4/16/2009

Nothing's perfect

So while having a heart to heart today with the roomie (we're kinda talking again...long story short: she did something really shitty to me to make up for the bf being there all the time) because both the boys were gone we discovered we are very much alike when it comes to our relationships, it's kinda scary.

1. We both can't discuss things with our bfs that we disagree with them on. It's frustrates us, gets us no where and ends up making us have to take a 15 minute breather in our closets (they are quite spacious).

2. We like to pick fights. I almost made him sleep in the closet last night because he went to go help some friends and didn't come back until 3:30am. I was pissed. I wouldn't let him touch me. He almost slept in my closet.

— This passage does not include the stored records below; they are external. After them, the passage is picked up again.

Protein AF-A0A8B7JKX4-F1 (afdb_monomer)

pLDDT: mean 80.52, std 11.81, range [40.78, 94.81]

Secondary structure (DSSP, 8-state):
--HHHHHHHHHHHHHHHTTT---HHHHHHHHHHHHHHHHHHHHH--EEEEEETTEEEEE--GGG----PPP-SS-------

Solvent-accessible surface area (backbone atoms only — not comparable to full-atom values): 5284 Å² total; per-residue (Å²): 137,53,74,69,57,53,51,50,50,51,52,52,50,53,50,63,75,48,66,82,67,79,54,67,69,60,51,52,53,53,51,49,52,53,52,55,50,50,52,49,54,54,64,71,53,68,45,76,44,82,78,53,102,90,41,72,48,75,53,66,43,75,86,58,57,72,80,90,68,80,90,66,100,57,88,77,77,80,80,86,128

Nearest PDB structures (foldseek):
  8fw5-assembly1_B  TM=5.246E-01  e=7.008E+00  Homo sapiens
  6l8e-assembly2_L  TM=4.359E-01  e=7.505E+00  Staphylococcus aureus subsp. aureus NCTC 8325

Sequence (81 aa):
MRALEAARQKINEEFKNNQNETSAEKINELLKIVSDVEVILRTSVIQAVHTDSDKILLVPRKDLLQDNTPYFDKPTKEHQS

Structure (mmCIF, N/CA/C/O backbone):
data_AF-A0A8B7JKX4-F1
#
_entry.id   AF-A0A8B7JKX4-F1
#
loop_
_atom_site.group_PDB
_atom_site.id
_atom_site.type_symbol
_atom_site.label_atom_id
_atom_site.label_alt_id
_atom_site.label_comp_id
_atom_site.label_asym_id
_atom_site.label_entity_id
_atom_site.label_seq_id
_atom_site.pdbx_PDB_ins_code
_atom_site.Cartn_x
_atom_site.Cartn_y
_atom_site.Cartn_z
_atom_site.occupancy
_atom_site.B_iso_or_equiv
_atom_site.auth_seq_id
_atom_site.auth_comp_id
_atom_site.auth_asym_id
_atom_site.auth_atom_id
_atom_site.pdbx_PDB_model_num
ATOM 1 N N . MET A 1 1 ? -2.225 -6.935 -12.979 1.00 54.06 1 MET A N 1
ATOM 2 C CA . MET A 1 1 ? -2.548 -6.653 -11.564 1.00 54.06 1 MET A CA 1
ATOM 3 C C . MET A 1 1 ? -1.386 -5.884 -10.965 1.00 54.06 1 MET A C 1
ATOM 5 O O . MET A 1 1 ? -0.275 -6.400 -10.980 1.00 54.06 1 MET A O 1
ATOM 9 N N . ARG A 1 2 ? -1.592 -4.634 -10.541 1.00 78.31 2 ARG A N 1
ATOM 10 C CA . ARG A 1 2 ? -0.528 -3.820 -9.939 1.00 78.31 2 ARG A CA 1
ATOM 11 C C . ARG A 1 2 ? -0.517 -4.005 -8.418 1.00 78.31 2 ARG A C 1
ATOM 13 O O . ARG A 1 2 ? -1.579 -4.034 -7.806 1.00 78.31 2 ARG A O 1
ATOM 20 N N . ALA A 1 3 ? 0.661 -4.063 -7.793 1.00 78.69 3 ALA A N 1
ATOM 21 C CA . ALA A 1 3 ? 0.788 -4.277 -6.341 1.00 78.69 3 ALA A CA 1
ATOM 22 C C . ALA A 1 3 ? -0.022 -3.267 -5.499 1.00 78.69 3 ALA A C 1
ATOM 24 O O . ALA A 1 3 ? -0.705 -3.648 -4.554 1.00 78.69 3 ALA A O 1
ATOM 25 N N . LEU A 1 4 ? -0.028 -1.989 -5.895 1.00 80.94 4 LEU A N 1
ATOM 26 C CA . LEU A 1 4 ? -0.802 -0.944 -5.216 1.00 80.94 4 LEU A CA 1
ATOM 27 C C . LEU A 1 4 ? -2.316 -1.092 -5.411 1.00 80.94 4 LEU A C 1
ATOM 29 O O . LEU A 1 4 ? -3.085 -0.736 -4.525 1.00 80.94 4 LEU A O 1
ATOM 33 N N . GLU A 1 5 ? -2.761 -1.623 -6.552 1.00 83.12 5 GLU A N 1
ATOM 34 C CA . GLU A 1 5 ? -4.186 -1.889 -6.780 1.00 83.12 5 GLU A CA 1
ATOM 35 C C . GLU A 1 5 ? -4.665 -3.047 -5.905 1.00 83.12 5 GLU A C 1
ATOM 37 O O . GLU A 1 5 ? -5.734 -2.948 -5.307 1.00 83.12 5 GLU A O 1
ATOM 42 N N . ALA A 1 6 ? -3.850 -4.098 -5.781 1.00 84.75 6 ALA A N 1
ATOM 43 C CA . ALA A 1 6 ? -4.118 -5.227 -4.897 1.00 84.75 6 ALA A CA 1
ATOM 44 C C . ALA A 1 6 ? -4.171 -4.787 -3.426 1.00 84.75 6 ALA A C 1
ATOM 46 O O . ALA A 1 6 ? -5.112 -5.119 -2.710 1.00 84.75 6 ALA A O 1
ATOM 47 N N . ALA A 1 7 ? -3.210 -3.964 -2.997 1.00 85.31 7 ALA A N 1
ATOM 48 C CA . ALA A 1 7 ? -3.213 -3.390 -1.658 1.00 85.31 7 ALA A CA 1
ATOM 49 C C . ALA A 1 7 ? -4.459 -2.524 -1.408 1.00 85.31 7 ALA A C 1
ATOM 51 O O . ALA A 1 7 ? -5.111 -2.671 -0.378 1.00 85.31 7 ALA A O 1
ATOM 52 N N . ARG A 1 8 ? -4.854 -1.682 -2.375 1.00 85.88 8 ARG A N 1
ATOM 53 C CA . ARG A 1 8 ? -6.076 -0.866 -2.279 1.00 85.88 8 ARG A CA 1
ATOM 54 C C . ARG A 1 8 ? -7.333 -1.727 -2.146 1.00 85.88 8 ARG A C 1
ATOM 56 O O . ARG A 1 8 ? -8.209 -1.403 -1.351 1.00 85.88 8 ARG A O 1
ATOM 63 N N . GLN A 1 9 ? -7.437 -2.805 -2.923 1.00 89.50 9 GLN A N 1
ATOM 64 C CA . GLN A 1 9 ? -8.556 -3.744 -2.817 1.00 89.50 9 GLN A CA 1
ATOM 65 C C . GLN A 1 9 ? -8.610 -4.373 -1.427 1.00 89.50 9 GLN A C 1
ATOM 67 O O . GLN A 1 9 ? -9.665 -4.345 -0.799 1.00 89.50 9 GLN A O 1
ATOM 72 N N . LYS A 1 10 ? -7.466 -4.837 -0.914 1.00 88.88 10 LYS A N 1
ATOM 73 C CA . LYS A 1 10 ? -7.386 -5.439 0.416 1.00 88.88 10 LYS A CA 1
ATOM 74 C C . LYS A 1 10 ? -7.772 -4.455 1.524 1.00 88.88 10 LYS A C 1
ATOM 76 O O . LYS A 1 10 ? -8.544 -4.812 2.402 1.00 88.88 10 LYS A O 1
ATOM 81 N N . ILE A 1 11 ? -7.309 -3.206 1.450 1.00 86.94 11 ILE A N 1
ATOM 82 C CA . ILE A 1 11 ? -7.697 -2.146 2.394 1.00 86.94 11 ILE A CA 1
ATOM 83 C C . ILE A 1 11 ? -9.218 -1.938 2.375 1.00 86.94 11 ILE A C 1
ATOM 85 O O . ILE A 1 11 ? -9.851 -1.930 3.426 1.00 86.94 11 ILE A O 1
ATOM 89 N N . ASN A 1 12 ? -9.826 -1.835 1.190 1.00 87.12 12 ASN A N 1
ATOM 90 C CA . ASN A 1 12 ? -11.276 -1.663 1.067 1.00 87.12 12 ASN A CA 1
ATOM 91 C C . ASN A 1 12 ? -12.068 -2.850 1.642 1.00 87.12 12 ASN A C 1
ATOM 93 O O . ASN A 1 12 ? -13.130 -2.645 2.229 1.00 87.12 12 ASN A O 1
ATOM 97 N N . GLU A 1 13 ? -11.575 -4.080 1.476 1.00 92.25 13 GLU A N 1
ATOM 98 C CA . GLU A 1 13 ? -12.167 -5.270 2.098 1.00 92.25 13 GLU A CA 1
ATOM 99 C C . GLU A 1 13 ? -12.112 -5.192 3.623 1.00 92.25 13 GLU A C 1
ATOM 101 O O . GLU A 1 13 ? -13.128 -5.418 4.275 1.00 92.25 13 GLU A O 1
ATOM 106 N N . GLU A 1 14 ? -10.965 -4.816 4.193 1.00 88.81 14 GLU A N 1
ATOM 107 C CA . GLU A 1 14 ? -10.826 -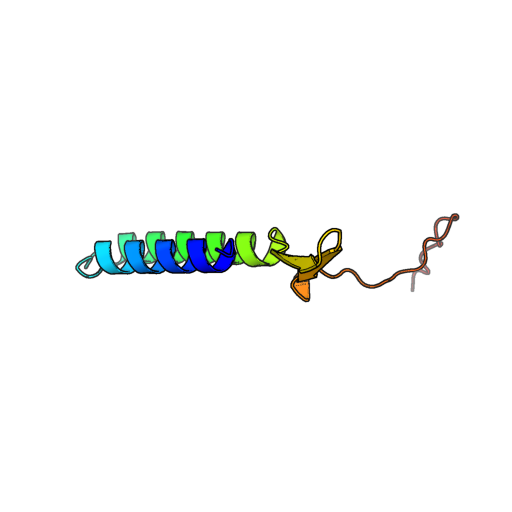4.656 5.643 1.00 88.81 14 GLU A CA 1
ATOM 108 C C . GLU A 1 14 ? -11.754 -3.555 6.181 1.00 88.81 14 GLU A C 1
ATOM 110 O O . GLU A 1 14 ? -12.419 -3.760 7.196 1.00 88.81 14 GLU A O 1
ATOM 115 N N . PHE A 1 15 ? -11.907 -2.428 5.476 1.00 88.12 15 PHE A N 1
ATOM 116 C CA . PHE A 1 15 ? -12.894 -1.404 5.847 1.00 88.12 15 PHE A CA 1
ATOM 117 C C . PHE A 1 15 ? -14.328 -1.935 5.809 1.00 88.12 15 PHE A C 1
ATOM 119 O O . PHE A 1 15 ? -15.106 -1.678 6.725 1.00 88.12 15 PHE A O 1
ATOM 126 N N . LYS A 1 16 ? -14.683 -2.710 4.780 1.00 91.94 16 LYS A N 1
ATOM 127 C CA . LYS A 1 16 ? -16.018 -3.306 4.665 1.00 91.94 16 LYS A CA 1
ATOM 128 C C . LYS A 1 16 ? -16.283 -4.324 5.778 1.00 91.94 16 LYS A C 1
ATOM 130 O O . LYS A 1 16 ? -17.380 -4.349 6.329 1.00 91.94 16 LYS A O 1
ATOM 135 N N . ASN A 1 17 ? -15.285 -5.129 6.135 1.00 91.88 17 ASN A N 1
ATOM 136 C CA . ASN A 1 17 ? -15.386 -6.116 7.212 1.00 91.88 17 ASN A CA 1
ATOM 137 C C . ASN A 1 17 ? -15.565 -5.454 8.585 1.00 91.88 17 ASN A C 1
ATOM 139 O O . ASN A 1 17 ? -16.282 -5.983 9.430 1.00 91.88 17 ASN A O 1
ATOM 143 N N . ASN A 1 18 ? -14.961 -4.280 8.788 1.00 88.75 18 ASN A N 1
ATOM 144 C CA . ASN A 1 18 ? -15.035 -3.524 10.038 1.00 88.75 18 ASN A CA 1
ATOM 145 C C . ASN A 1 18 ? -16.092 -2.400 10.013 1.00 88.75 18 ASN A C 1
ATOM 147 O O . ASN A 1 18 ? -16.135 -1.588 10.930 1.00 88.75 18 ASN A O 1
ATOM 151 N N . GLN A 1 19 ? -16.978 -2.349 9.009 1.00 89.06 19 GLN A N 1
ATOM 152 C CA . GLN A 1 19 ? -17.938 -1.243 8.829 1.00 89.06 19 GLN A CA 1
ATOM 153 C C . GLN A 1 19 ? -18.906 -1.047 10.012 1.00 89.06 19 GLN A C 1
ATOM 155 O O . GLN A 1 19 ? -19.430 0.044 10.209 1.00 89.06 19 GLN A O 1
ATOM 160 N N . ASN A 1 20 ? -19.172 -2.120 10.763 1.00 91.75 20 ASN A N 1
ATOM 161 C CA . ASN A 1 20 ? -20.082 -2.128 11.910 1.00 91.75 20 ASN A CA 1
ATOM 162 C C . ASN A 1 20 ? -19.333 -2.013 13.247 1.00 91.75 20 ASN A C 1
ATOM 164 O O . ASN A 1 20 ? -19.941 -2.188 14.300 1.00 91.75 20 ASN A O 1
ATOM 168 N N . GLU A 1 21 ? -18.016 -1.794 13.220 1.00 90.75 21 GLU A N 1
ATOM 169 C CA . GLU A 1 21 ? -17.230 -1.604 14.432 1.00 90.75 21 GLU A CA 1
ATOM 170 C C . GLU A 1 21 ? -17.609 -0.268 15.078 1.00 90.75 21 GLU A C 1
ATOM 172 O O . GLU A 1 21 ? -17.568 0.782 14.440 1.00 90.75 21 GLU A O 1
ATOM 177 N N . THR A 1 22 ? -17.992 -0.310 16.351 1.00 91.06 22 THR A N 1
ATOM 178 C CA . THR A 1 22 ? -18.394 0.879 17.119 1.00 91.06 22 THR A CA 1
ATOM 179 C C . THR A 1 22 ? -17.420 1.193 18.250 1.00 91.06 22 THR A C 1
ATOM 181 O O . THR A 1 22 ? -17.572 2.213 18.920 1.00 91.06 22 THR A O 1
ATOM 184 N N . SER A 1 23 ? -16.421 0.335 18.488 1.00 94.81 23 SER A N 1
ATOM 185 C CA . SER A 1 23 ? -15.376 0.595 19.474 1.00 94.81 23 SER A CA 1
ATOM 186 C C . SER A 1 23 ? -14.389 1.638 18.956 1.00 94.81 23 SER A C 1
ATOM 188 O O . SER A 1 23 ? -13.640 1.394 18.009 1.00 94.81 23 SER A O 1
ATOM 190 N N . ALA A 1 24 ? -14.345 2.795 19.617 1.00 91.31 24 ALA A N 1
ATOM 191 C CA . ALA A 1 24 ? -13.409 3.866 19.284 1.00 91.31 24 ALA A CA 1
ATOM 192 C C . ALA A 1 24 ? -11.939 3.416 19.386 1.00 91.31 24 ALA A C 1
ATOM 194 O O . ALA A 1 24 ? -11.111 3.825 18.574 1.00 91.31 24 ALA A O 1
ATOM 195 N N . GLU A 1 25 ? -11.615 2.553 20.351 1.00 93.75 25 GLU A N 1
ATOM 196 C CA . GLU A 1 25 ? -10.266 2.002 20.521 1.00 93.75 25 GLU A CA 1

3. We get angry at them when they over commit themselves aka both have sports that have start (mine: baseball hers: golf) and they disappear. At least her bf comes back when the sun goes down. Mine doesn't start until I get off of work.

4. They both either text or recieve texts (mine gets them but doesn't respond) to ex gfs. It drives us crazyyyyyyy. I personally get really enraged I have fantasies about grabbing the phone locking myself in the bathroom and giving the stupid girl a piece of my mind. Seriously, this one ex occasionally texts him at 5am and has to hold me back from grabbing is phone and screaming at her. She keeps texting him (yeah, I've snooped and read them) about how he lied to her (I confessed about snooping and got the whole story...from him mom lol..and then him) and she's so much better than him now and how his new gf (ME) looks like she has down syndrome. Don't even get my started on that comment she kept making because seriously that is so not cool on so many levels. I pretty much want her to start the car in a closed garage or something.

Gosh, from all of this it seems like I'm in the worse relationship ever. Don't get me wrong though I love him. I know it hasn't been that long (2 months), but with all the shit we've been through already...how can I not? He does treat me right (had dinner cooked for me by the time I got home from work yesterday), buys me little things, always tells me I'm beautiful once a day (he owes me that one today) and calls me at least once a day while I'm at work. There's been some talk about living together (it's just economically smarter since we're always together) when our leases are up. I don't know if it will work out, but we're going to try. At least then I won't have to worry about getting up and unlocking the door late at night for him.